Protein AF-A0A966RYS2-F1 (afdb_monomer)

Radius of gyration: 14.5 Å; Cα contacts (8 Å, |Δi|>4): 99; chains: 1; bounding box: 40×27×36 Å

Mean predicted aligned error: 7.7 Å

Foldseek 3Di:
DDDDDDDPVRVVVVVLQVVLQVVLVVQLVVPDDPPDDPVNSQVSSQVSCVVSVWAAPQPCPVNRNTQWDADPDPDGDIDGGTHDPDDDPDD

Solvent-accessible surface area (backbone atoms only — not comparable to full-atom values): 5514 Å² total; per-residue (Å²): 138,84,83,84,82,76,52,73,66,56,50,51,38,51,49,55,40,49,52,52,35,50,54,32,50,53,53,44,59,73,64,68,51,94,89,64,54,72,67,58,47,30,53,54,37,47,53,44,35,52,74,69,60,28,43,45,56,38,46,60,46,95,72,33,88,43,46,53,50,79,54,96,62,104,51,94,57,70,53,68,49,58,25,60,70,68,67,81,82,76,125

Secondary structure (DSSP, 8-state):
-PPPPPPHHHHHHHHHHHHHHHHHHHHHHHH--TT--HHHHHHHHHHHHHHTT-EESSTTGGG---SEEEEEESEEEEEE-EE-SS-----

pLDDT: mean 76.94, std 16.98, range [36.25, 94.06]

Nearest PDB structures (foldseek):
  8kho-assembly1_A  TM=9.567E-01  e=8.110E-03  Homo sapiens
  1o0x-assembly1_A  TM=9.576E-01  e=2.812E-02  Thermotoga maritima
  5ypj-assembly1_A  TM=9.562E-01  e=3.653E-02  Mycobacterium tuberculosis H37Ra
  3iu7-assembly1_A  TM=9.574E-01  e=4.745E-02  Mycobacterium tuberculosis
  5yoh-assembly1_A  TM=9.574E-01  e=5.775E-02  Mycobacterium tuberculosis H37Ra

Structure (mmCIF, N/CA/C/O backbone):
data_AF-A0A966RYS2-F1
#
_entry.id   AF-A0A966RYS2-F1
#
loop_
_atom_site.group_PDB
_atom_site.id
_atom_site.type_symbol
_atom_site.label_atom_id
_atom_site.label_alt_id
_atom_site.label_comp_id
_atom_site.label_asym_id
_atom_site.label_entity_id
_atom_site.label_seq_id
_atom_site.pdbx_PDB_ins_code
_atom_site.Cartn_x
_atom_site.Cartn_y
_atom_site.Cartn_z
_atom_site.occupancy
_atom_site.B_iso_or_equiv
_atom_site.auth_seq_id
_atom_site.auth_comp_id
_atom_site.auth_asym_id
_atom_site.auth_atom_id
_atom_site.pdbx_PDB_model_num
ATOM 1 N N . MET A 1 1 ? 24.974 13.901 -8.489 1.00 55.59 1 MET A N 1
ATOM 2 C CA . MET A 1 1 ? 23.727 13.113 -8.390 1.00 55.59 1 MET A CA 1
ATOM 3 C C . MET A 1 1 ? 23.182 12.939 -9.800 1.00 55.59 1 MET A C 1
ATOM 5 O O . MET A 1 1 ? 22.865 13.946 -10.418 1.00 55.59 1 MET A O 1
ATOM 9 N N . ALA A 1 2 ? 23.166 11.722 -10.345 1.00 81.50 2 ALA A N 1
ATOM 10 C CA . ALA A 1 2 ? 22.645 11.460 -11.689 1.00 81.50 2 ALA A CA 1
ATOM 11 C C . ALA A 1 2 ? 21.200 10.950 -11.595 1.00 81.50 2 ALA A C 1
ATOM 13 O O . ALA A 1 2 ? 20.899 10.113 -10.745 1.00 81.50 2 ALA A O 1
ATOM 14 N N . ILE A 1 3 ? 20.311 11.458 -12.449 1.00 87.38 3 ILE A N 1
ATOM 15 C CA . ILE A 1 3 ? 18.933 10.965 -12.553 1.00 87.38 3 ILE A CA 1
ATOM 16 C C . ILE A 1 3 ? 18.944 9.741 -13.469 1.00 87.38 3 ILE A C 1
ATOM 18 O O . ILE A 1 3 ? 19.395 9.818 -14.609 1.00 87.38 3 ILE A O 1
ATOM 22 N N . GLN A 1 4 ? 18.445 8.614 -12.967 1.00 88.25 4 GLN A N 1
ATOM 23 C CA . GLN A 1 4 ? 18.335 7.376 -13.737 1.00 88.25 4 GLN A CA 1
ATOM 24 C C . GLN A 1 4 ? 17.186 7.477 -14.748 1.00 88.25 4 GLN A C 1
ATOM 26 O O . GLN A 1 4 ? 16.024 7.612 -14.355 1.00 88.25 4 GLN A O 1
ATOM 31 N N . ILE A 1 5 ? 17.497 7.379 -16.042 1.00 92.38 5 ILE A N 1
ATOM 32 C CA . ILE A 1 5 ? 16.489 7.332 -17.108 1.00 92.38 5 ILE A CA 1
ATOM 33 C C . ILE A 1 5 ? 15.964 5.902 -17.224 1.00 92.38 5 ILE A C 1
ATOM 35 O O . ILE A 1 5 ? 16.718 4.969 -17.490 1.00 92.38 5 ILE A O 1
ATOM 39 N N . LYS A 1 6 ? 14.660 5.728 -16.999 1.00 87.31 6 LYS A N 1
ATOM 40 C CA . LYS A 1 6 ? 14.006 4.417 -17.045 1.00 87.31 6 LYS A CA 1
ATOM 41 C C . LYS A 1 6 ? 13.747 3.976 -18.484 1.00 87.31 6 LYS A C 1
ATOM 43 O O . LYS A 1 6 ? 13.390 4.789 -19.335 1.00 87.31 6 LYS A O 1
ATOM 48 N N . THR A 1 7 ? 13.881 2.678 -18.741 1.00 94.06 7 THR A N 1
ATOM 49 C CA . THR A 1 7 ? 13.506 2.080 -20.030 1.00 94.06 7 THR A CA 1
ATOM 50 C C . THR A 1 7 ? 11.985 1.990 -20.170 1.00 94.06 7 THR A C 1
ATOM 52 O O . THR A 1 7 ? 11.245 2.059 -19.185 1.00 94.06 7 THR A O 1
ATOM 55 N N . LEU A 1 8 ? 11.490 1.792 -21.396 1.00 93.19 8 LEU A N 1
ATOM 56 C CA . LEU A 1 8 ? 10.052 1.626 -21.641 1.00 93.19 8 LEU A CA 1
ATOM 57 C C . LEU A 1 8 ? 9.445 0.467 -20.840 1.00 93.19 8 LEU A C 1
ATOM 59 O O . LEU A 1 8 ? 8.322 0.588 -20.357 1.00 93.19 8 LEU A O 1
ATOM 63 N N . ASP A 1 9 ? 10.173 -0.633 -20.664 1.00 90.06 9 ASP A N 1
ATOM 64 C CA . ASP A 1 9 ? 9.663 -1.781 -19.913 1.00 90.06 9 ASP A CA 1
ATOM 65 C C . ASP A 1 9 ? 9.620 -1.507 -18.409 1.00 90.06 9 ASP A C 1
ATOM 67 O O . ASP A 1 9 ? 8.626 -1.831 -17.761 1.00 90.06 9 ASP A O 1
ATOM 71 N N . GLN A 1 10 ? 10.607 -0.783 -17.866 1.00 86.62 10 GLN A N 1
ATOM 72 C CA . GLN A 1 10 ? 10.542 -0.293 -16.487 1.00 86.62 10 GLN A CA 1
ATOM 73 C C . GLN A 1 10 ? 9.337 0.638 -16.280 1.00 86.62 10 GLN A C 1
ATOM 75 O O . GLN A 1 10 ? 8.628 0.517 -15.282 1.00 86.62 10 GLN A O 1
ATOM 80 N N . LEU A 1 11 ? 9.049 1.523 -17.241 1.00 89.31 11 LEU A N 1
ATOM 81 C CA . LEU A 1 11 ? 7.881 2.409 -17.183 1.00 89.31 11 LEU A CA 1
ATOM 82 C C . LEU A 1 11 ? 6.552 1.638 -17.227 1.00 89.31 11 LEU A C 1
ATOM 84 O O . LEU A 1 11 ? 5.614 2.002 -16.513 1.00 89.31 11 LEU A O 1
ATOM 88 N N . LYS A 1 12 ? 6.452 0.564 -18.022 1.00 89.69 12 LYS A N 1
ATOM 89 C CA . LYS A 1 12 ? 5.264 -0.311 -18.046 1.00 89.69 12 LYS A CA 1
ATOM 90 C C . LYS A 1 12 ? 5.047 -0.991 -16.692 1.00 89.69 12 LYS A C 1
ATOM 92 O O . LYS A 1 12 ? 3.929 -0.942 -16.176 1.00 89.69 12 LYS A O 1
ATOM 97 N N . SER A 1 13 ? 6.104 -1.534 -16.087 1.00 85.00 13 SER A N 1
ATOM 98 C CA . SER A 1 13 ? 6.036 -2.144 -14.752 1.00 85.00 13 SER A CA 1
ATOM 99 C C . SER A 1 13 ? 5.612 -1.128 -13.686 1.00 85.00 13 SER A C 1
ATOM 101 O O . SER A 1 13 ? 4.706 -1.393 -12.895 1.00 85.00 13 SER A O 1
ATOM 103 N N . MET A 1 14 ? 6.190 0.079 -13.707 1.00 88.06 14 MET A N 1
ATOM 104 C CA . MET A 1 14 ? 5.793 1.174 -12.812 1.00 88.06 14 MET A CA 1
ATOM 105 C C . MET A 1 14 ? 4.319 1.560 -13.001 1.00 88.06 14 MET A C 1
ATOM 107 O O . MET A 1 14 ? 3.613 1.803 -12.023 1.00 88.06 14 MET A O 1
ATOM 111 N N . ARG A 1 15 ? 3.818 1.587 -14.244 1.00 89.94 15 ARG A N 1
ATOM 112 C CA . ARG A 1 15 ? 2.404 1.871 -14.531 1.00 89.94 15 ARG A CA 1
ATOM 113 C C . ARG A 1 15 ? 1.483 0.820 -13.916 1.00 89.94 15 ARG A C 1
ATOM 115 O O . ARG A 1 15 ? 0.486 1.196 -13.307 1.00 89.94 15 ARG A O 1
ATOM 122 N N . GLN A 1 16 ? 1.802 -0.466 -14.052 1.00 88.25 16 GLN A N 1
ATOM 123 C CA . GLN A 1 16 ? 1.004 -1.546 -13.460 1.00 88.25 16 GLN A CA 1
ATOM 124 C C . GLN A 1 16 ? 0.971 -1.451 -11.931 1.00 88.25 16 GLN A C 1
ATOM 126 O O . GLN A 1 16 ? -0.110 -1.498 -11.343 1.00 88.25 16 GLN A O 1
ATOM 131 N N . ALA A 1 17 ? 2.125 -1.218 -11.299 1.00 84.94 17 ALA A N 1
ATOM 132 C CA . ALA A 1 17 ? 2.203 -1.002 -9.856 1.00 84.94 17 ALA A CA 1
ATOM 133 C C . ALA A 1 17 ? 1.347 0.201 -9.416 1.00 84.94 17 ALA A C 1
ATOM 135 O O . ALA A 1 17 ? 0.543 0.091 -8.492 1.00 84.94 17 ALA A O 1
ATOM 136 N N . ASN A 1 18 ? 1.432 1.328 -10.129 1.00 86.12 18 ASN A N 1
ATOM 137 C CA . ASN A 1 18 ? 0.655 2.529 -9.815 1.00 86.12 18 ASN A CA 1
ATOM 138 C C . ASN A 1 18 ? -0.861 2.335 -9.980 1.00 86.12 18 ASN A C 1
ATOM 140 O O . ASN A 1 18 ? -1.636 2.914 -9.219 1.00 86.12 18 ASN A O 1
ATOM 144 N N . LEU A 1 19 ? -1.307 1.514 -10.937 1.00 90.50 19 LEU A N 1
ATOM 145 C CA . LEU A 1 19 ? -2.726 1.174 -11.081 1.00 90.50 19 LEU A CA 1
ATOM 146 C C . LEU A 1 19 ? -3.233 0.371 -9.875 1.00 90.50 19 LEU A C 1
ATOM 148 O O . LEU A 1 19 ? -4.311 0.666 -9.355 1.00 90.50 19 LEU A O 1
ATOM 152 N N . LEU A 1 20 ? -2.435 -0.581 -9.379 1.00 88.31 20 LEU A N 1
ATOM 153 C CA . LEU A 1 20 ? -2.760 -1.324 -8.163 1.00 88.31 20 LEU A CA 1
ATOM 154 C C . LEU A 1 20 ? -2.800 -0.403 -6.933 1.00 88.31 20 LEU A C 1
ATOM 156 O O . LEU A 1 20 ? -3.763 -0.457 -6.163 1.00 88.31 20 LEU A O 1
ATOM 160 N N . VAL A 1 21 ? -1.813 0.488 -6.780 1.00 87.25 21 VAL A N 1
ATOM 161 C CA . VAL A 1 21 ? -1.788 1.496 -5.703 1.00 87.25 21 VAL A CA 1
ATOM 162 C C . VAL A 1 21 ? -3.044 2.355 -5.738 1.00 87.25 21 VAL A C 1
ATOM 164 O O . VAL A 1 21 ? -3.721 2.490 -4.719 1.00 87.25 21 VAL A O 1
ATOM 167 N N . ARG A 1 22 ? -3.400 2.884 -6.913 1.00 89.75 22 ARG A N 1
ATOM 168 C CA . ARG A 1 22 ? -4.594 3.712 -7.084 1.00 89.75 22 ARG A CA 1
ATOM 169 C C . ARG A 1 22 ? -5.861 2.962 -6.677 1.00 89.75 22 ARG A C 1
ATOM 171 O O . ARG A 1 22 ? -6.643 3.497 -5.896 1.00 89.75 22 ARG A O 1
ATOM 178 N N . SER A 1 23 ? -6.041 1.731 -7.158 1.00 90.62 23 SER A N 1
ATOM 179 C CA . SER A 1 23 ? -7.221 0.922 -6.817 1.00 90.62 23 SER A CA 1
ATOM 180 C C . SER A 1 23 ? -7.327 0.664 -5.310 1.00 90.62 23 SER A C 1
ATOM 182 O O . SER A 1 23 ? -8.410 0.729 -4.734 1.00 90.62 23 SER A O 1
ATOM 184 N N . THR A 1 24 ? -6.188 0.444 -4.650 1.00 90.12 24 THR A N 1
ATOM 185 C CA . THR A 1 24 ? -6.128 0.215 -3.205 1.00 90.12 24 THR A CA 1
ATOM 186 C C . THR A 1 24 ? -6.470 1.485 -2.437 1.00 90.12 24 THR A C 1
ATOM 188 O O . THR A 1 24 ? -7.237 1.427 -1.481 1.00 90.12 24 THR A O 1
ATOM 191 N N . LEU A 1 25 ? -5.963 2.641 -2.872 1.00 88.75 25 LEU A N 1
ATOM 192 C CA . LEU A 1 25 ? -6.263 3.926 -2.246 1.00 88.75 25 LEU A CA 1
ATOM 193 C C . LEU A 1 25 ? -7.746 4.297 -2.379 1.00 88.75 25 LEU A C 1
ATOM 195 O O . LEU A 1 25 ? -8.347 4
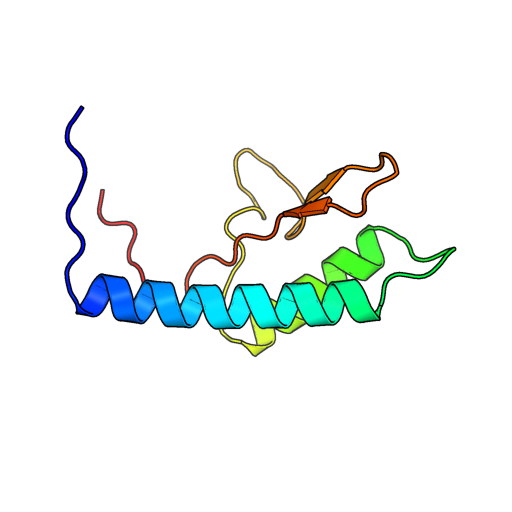.755 -1.410 1.00 88.75 25 LEU A O 1
ATOM 199 N N . GLU A 1 26 ? -8.35
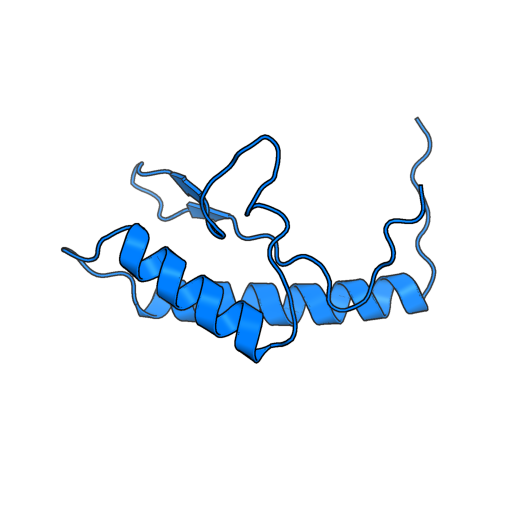1 4.071 -3.548 1.00 90.75 26 GLU A N 1
ATOM 200 C CA . GLU A 1 26 ? -9.789 4.281 -3.764 1.00 90.75 26 GLU A CA 1
ATOM 201 C C . GLU A 1 26 ? -10.628 3.369 -2.858 1.00 90.75 26 GLU A C 1
ATOM 203 O O . GLU A 1 26 ? -11.583 3.825 -2.226 1.00 90.75 26 GLU A O 1
ATOM 208 N N . LEU A 1 27 ? -10.224 2.103 -2.723 1.00 90.56 27 LEU A N 1
ATOM 209 C CA . LEU A 1 27 ? -10.900 1.129 -1.873 1.00 90.56 27 LEU A CA 1
ATOM 210 C C . LEU A 1 27 ? -10.784 1.490 -0.385 1.00 90.56 27 LEU A C 1
ATOM 212 O O . LEU A 1 27 ? -11.789 1.473 0.326 1.00 90.56 27 LEU A O 1
ATOM 216 N N . VAL A 1 28 ? -9.593 1.866 0.087 1.00 88.81 28 VAL A N 1
ATOM 217 C CA . VAL A 1 28 ? -9.388 2.356 1.460 1.00 88.81 28 VAL A CA 1
ATOM 218 C C . VAL A 1 28 ? -10.255 3.587 1.699 1.00 88.81 28 VAL A C 1
ATOM 220 O O . VAL A 1 28 ? -11.011 3.605 2.666 1.00 88.81 28 VAL A O 1
ATOM 223 N N . ARG A 1 29 ? -10.234 4.566 0.783 1.00 87.44 29 ARG A N 1
ATOM 224 C CA . ARG A 1 29 ? -11.023 5.802 0.878 1.00 87.44 29 ARG A CA 1
ATOM 225 C C . ARG A 1 29 ? -12.520 5.537 1.011 1.00 87.44 29 ARG A C 1
ATOM 227 O O . ARG A 1 29 ? -13.169 6.173 1.834 1.00 87.44 29 ARG A O 1
ATOM 234 N N . ALA A 1 30 ? -13.053 4.588 0.245 1.00 89.62 30 ALA A N 1
ATOM 235 C CA . ALA A 1 30 ? -14.464 4.210 0.302 1.00 89.62 30 ALA A CA 1
ATOM 236 C C . ALA A 1 30 ? -14.871 3.557 1.638 1.00 89.62 30 ALA A C 1
ATOM 238 O O . ALA A 1 30 ? -16.047 3.566 1.992 1.00 89.62 30 ALA A O 1
ATOM 239 N N . ASN A 1 31 ? -13.915 2.999 2.385 1.00 88.12 31 ASN A N 1
ATOM 240 C CA . ASN A 1 31 ? -14.157 2.335 3.667 1.00 88.12 31 ASN A CA 1
ATOM 241 C C . ASN A 1 31 ? -13.893 3.238 4.884 1.00 88.12 31 ASN A C 1
ATOM 243 O O . ASN A 1 31 ? -14.166 2.825 6.013 1.00 88.12 31 ASN A O 1
ATOM 247 N N . ILE A 1 32 ? -13.396 4.465 4.690 1.00 85.44 32 ILE A N 1
ATOM 248 C CA . ILE A 1 32 ? -13.175 5.408 5.792 1.00 85.44 32 ILE A CA 1
ATOM 249 C C . ILE A 1 32 ? -14.524 5.868 6.341 1.00 85.44 32 ILE A C 1
ATOM 251 O O . ILE A 1 32 ? -15.312 6.521 5.659 1.00 85.44 32 ILE A O 1
ATOM 255 N N . LYS A 1 33 ? -14.758 5.577 7.618 1.00 82.75 33 LYS A N 1
ATOM 256 C CA . LYS A 1 33 ? -15.916 6.050 8.375 1.00 82.75 33 LYS A CA 1
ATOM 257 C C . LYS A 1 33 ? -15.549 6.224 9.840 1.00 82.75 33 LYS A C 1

---

[Work to complete]
Reproduce only the lines above, starting at the line with "ATOM 212 O O" and ending at the line with "ATOM 256 C CA", exactly as written.

[Result of this task]
ATOM 212 O O . LEU A 1 27 ? -11.789 1.473 0.326 1.00 90.56 27 LEU A O 1
ATOM 216 N N . VAL A 1 28 ? -9.593 1.866 0.087 1.00 88.81 28 VAL A N 1
ATOM 217 C CA . VAL A 1 28 ? -9.388 2.356 1.460 1.00 88.81 28 VAL A CA 1
ATOM 218 C C . VAL A 1 28 ? -10.255 3.587 1.699 1.00 88.81 28 VAL A C 1
ATOM 220 O O . VAL A 1 28 ? -11.011 3.605 2.666 1.00 88.81 28 VAL A O 1
ATOM 223 N N . ARG A 1 29 ? -10.234 4.566 0.783 1.00 87.44 29 ARG A N 1
ATOM 224 C CA . ARG A 1 29 ? -11.023 5.802 0.878 1.00 87.44 29 ARG A CA 1
ATOM 225 C C . ARG A 1 29 ? -12.520 5.537 1.011 1.00 87.44 29 ARG A C 1
ATOM 227 O O . ARG A 1 29 ? -13.169 6.173 1.834 1.00 87.44 29 ARG A O 1
ATOM 234 N N . ALA A 1 30 ? -13.053 4.588 0.245 1.00 89.62 30 ALA A N 1
ATOM 235 C CA . ALA A 1 30 ? -14.464 4.210 0.302 1.00 89.62 30 ALA A CA 1
ATOM 236 C C . ALA A 1 30 ? -14.871 3.557 1.638 1.00 89.62 30 ALA A C 1
ATOM 238 O O . ALA A 1 30 ? -16.047 3.566 1.992 1.00 89.62 30 ALA A O 1
ATOM 239 N N . ASN A 1 31 ? -13.915 2.999 2.385 1.00 88.12 31 ASN A N 1
ATOM 240 C CA . ASN A 1 31 ? -14.157 2.335 3.667 1.00 88.12 31 ASN A CA 1
ATOM 241 C C . ASN A 1 31 ? -13.893 3.238 4.884 1.00 88.12 31 ASN A C 1
ATOM 243 O O . ASN A 1 31 ? -14.166 2.825 6.013 1.00 88.12 31 ASN A O 1
ATOM 247 N N . ILE A 1 32 ? -13.396 4.465 4.690 1.00 85.44 32 ILE A N 1
ATOM 248 C CA . ILE A 1 32 ? -13.175 5.408 5.792 1.00 85.44 32 ILE A CA 1
ATOM 249 C C . ILE A 1 32 ? -14.524 5.868 6.341 1.00 85.44 32 ILE A C 1
ATOM 251 O O . ILE A 1 32 ? -15.312 6.521 5.659 1.00 85.44 32 ILE A O 1
ATOM 255 N N . LYS A 1 33 ? -14.758 5.577 7.618 1.00 82.75 33 LYS A N 1
ATOM 256 C CA . LYS A 1 33 ? -15.916 6.050 8.375 1.00 82.75 33 LYS A CA 1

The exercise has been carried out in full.